“Who do we want on the floor of the U.S. Senate defending women’s right to choose? I want Angela Alsobrooks,” Raskin said. “Who do we want defending the right of the people to vote? I want Angela Alsobrooks. This is not a time anyone can afford to sit on the sidelines.”
Maryland has not sent a Republican to the Senate since 1980, but with control of the chamber in play and a formidable Republican as the likely nominee, the contest has higher stakes this year.
In an interview, Raskin said he will work to help any Democrat who wins the primary and faces the likely GOP nominee, former governor Larry Hogan, in November.
“If Larry Hogan were to go to the Senate, he’d be another brick in the wall for Donald Trump and his party,” Raskin said in a video announcing his endorsement.
Raskin, a constitutional lawyer, is the ranking Democrat on the House Oversight Committee and was a popular liberal among rank-and-file Maryland Democrats even before he gained national prominence for his role in Trump’s second impeachment trial and Jan. 6 hearings. His influential endorsement constitutes a broad megaphone.

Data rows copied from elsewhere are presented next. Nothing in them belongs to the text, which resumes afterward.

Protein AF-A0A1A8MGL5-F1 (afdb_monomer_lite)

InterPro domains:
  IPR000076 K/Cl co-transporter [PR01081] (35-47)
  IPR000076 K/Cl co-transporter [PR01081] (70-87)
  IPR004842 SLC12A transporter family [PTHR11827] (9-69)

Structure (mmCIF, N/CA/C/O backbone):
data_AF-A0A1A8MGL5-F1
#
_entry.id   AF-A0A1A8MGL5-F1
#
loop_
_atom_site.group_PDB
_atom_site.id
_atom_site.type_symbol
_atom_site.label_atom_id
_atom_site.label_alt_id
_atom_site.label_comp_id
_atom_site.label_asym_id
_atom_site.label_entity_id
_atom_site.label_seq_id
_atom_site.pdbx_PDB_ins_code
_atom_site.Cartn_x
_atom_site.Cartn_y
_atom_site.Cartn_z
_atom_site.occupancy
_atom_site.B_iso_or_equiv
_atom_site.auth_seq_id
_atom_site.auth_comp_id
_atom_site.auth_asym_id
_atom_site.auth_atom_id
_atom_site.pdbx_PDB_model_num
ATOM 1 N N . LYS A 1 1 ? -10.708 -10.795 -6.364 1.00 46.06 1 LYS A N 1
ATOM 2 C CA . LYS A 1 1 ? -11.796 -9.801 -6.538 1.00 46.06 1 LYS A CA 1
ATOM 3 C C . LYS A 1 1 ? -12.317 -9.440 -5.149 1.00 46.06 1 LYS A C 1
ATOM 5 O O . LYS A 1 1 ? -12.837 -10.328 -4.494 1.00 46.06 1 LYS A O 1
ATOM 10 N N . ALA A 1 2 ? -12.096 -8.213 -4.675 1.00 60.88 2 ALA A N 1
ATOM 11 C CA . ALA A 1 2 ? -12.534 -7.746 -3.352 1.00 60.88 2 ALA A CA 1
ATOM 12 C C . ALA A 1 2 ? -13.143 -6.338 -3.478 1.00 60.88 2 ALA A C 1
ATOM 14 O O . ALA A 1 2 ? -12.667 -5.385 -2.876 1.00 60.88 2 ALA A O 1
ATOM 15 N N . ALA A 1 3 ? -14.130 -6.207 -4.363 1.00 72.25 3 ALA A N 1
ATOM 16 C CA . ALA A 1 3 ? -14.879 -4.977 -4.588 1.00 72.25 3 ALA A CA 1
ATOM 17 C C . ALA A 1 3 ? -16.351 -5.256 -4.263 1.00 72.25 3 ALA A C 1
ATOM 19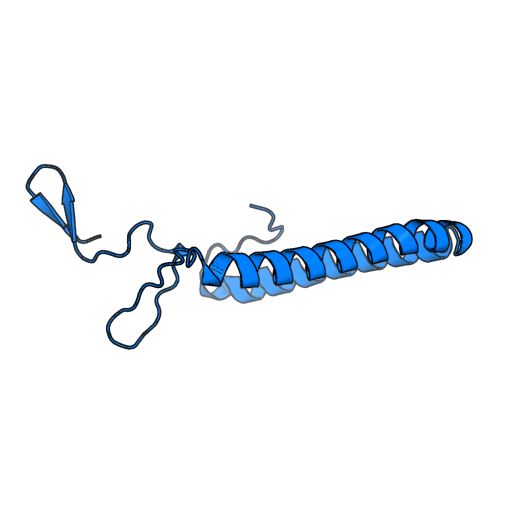 O O . ALA A 1 3 ? -16.873 -6.290 -4.682 1.00 72.25 3 ALA A O 1
ATOM 20 N N . ILE A 1 4 ? -16.982 -4.369 -3.489 1.00 75.56 4 ILE A N 1
ATOM 21 C CA . ILE A 1 4 ? -18.404 -4.454 -3.117 1.00 75.56 4 ILE A CA 1
ATOM 22 C C . ILE A 1 4 ? -19.260 -3.896 -4.258 1.00 75.56 4 ILE A C 1
ATOM 24 O O . ILE A 1 4 ? -20.265 -4.493 -4.629 1.00 75.56 4 ILE A O 1
ATOM 28 N N . PHE A 1 5 ? -18.812 -2.796 -4.863 1.00 78.69 5 PHE A N 1
ATOM 29 C CA . PHE A 1 5 ? -19.359 -2.253 -6.099 1.00 78.69 5 PHE A CA 1
ATOM 30 C C . PHE A 1 5 ? -18.443 -2.649 -7.251 1.00 78.69 5 PHE A C 1
ATOM 32 O O . PHE A 1 5 ? -17.280 -2.240 -7.295 1.00 78.69 5 PHE A O 1
ATOM 39 N N . VAL A 1 6 ? -18.955 -3.476 -8.155 1.00 76.81 6 VAL A N 1
ATOM 40 C CA . VAL A 1 6 ? -18.276 -3.838 -9.399 1.00 76.81 6 VAL A CA 1
ATOM 41 C C . VAL A 1 6 ? -18.949 -3.043 -10.507 1.00 76.81 6 VAL A C 1
ATOM 43 O O . VAL A 1 6 ? -20.143 -3.214 -10.731 1.00 76.81 6 VAL A O 1
ATOM 46 N N . ALA A 1 7 ? -18.201 -2.151 -11.155 1.00 74.31 7 ALA A N 1
ATOM 47 C CA . ALA A 1 7 ? -18.691 -1.450 -12.334 1.00 74.31 7 ALA A CA 1
ATOM 48 C C . ALA A 1 7 ? -18.786 -2.425 -13.514 1.00 74.31 7 ALA A C 1
ATOM 50 O O . ALA A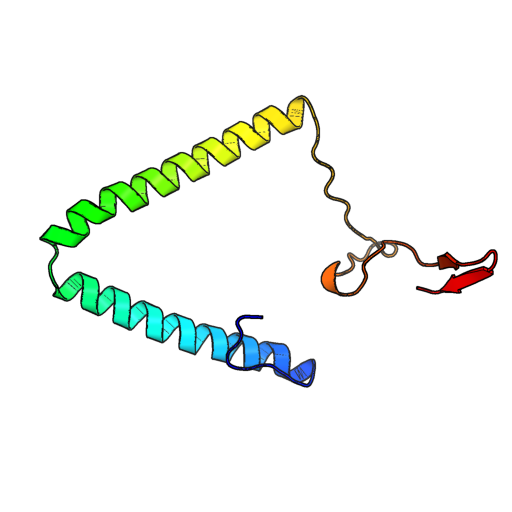 1 7 ? -17.863 -3.207 -13.750 1.00 74.31 7 ALA A O 1
ATOM 51 N N . GLU A 1 8 ? -19.904 -2.379 -14.234 1.00 72.81 8 GLU A N 1
ATOM 52 C CA . GLU A 1 8 ? -20.105 -3.143 -15.471 1.00 72.81 8 GLU A CA 1
ATOM 53 C C . GLU A 1 8 ? -19.558 -2.379 -16.691 1.00 72.81 8 GLU A C 1
ATOM 55 O O . GLU A 1 8 ? -19.050 -2.989 -17.633 1.00 72.81 8 GLU A O 1
ATOM 60 N N . HIS A 1 9 ? -19.568 -1.040 -16.637 1.00 74.50 9 HIS A N 1
ATOM 61 C CA . HIS A 1 9 ? -19.041 -0.150 -17.670 1.00 74.50 9 HIS A CA 1
ATOM 62 C C . HIS A 1 9 ? -17.816 0.642 -17.193 1.00 74.50 9 HIS A C 1
ATOM 64 O O . HIS A 1 9 ? -17.725 1.045 -16.035 1.00 74.50 9 HIS A O 1
ATOM 70 N N . LYS A 1 10 ? -16.886 0.919 -18.121 1.00 71.81 10 LYS A N 1
ATOM 71 C CA . LYS A 1 10 ? -15.649 1.682 -17.855 1.00 71.81 10 LYS A CA 1
ATOM 72 C C . LYS A 1 10 ? -15.891 3.101 -17.341 1.00 71.81 10 LYS A C 1
ATOM 74 O O . LYS A 1 10 ? -15.058 3.623 -16.609 1.00 71.81 10 LYS A O 1
ATOM 79 N N . GLU A 1 11 ? -16.999 3.724 -17.730 1.00 77.25 11 GLU A N 1
ATOM 80 C CA . GLU A 1 11 ? -17.350 5.078 -17.282 1.00 77.25 11 GLU A CA 1
ATOM 81 C C . GLU A 1 11 ? -17.682 5.102 -15.780 1.00 77.25 11 GLU A C 1
ATOM 83 O O . GLU A 1 11 ? -17.319 6.050 -15.088 1.00 77.25 11 GLU A O 1
ATOM 88 N N . ASP A 1 12 ? -18.233 4.003 -15.254 1.00 80.19 12 ASP A N 1
ATOM 89 C CA . ASP A 1 12 ? -18.656 3.873 -13.856 1.00 80.19 12 ASP A CA 1
ATOM 90 C C . ASP A 1 12 ? -17.558 3.299 -12.938 1.00 80.19 12 ASP A C 1
ATOM 92 O O . ASP A 1 12 ? -17.746 3.203 -11.723 1.00 80.19 12 ASP A O 1
ATOM 96 N N . GLU A 1 13 ? -16.396 2.898 -13.476 1.00 81.94 13 GLU A N 1
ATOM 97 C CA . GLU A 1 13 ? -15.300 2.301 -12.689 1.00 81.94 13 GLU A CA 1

Raskin had considered running for the seat, which is being vacated by retiring Sen. Ben Cardin (D-Md.). But after opting out in July, Raskin largely stayed quiet on the race.
Asked why he didn’t jump in after Hogan filed at the last minute, Raskin said he had made a commitment to work against Biden impeachment efforts in the House and decided it wasn’t necessary.
“I checked with a whole bunch of people, in office and out of office, to see whether they thought I was the only person who could beat Larry Hogan,” Raskin said. “And everybody said that any of the three of us could beat Hogan. … so I figured that my role is to help the Democrats win. And that’s the role I hope to play in this race.”
Alsobrooks has already shored up support from much of the top tier of Maryland’s political establishment. Still, she is trailing Trone in a wide-open primary contest, with 39 percent of voters saying they are undecided in a recent Washington Post-University of Maryland poll.
The same poll found Hogan leading either Democrat by double digits, even though voters also said by a 22-point margin that they wanted Democrats to retain control of the Senate.
The endorsement also comes days after Trone apologized for mistakenly using a racial slur during a congressional budget hearing, but Raskin said neither the poll findings nor the gaffe influenced the timing of his endorsement.
“It has become clear to me that we’re going to have a serious fight to hold our Senate seat,” Raskin said in the interview. “I think we will, but we need all hands on deck.”
Raskin also said that he picked Alsobrooks over Trone because, like Cardin, her “career really comes out of local and state politics from the Maryland soil.” Alsobrooks grew up in Maryland and was a state prosecutor before she was elected to lead Prince George’s, a majority-Black suburb of D.C.
Trone, a business executive who co-founded national liquor retailer Total Wine & More, ran against Raskin in the 2016 Democratic primary for the seat that was being vacated by now-U.S. Sen. Chris Van Hollen (D-Md.) (Raskin won; Trone ran in the neighboring district two years later.)
“The critical thing here is that we just want to remain very positive, on the high road, for the general election,” Raskin said. “I’ve told both Alsobrooks and Trone that we need both of them to be as passionately engaged in the general election as they are in the primary — win or lose. And I am as passionately engaged for the Democratic nominee as I would be if my name was on the ballot.”
On Sunday, several additional members of the Congressional Black Caucus endorsed Alsobrooks: Reps. Barbara Lee (D-Calif.); Gregory W. Meeks (D-N.Y.); Joyce Beatty (D-Ohio); Yvette D. Clarke (D-N.Y.); and Jasmine Crockett (D-Tex.).
Trone, who previously received endorsements from several major labor unions and top House Democratic leaders, including House Minority Leader Hakeem Jeffries (D-N.Y.), is expected to release a new slate of his own endorsements Monday morning.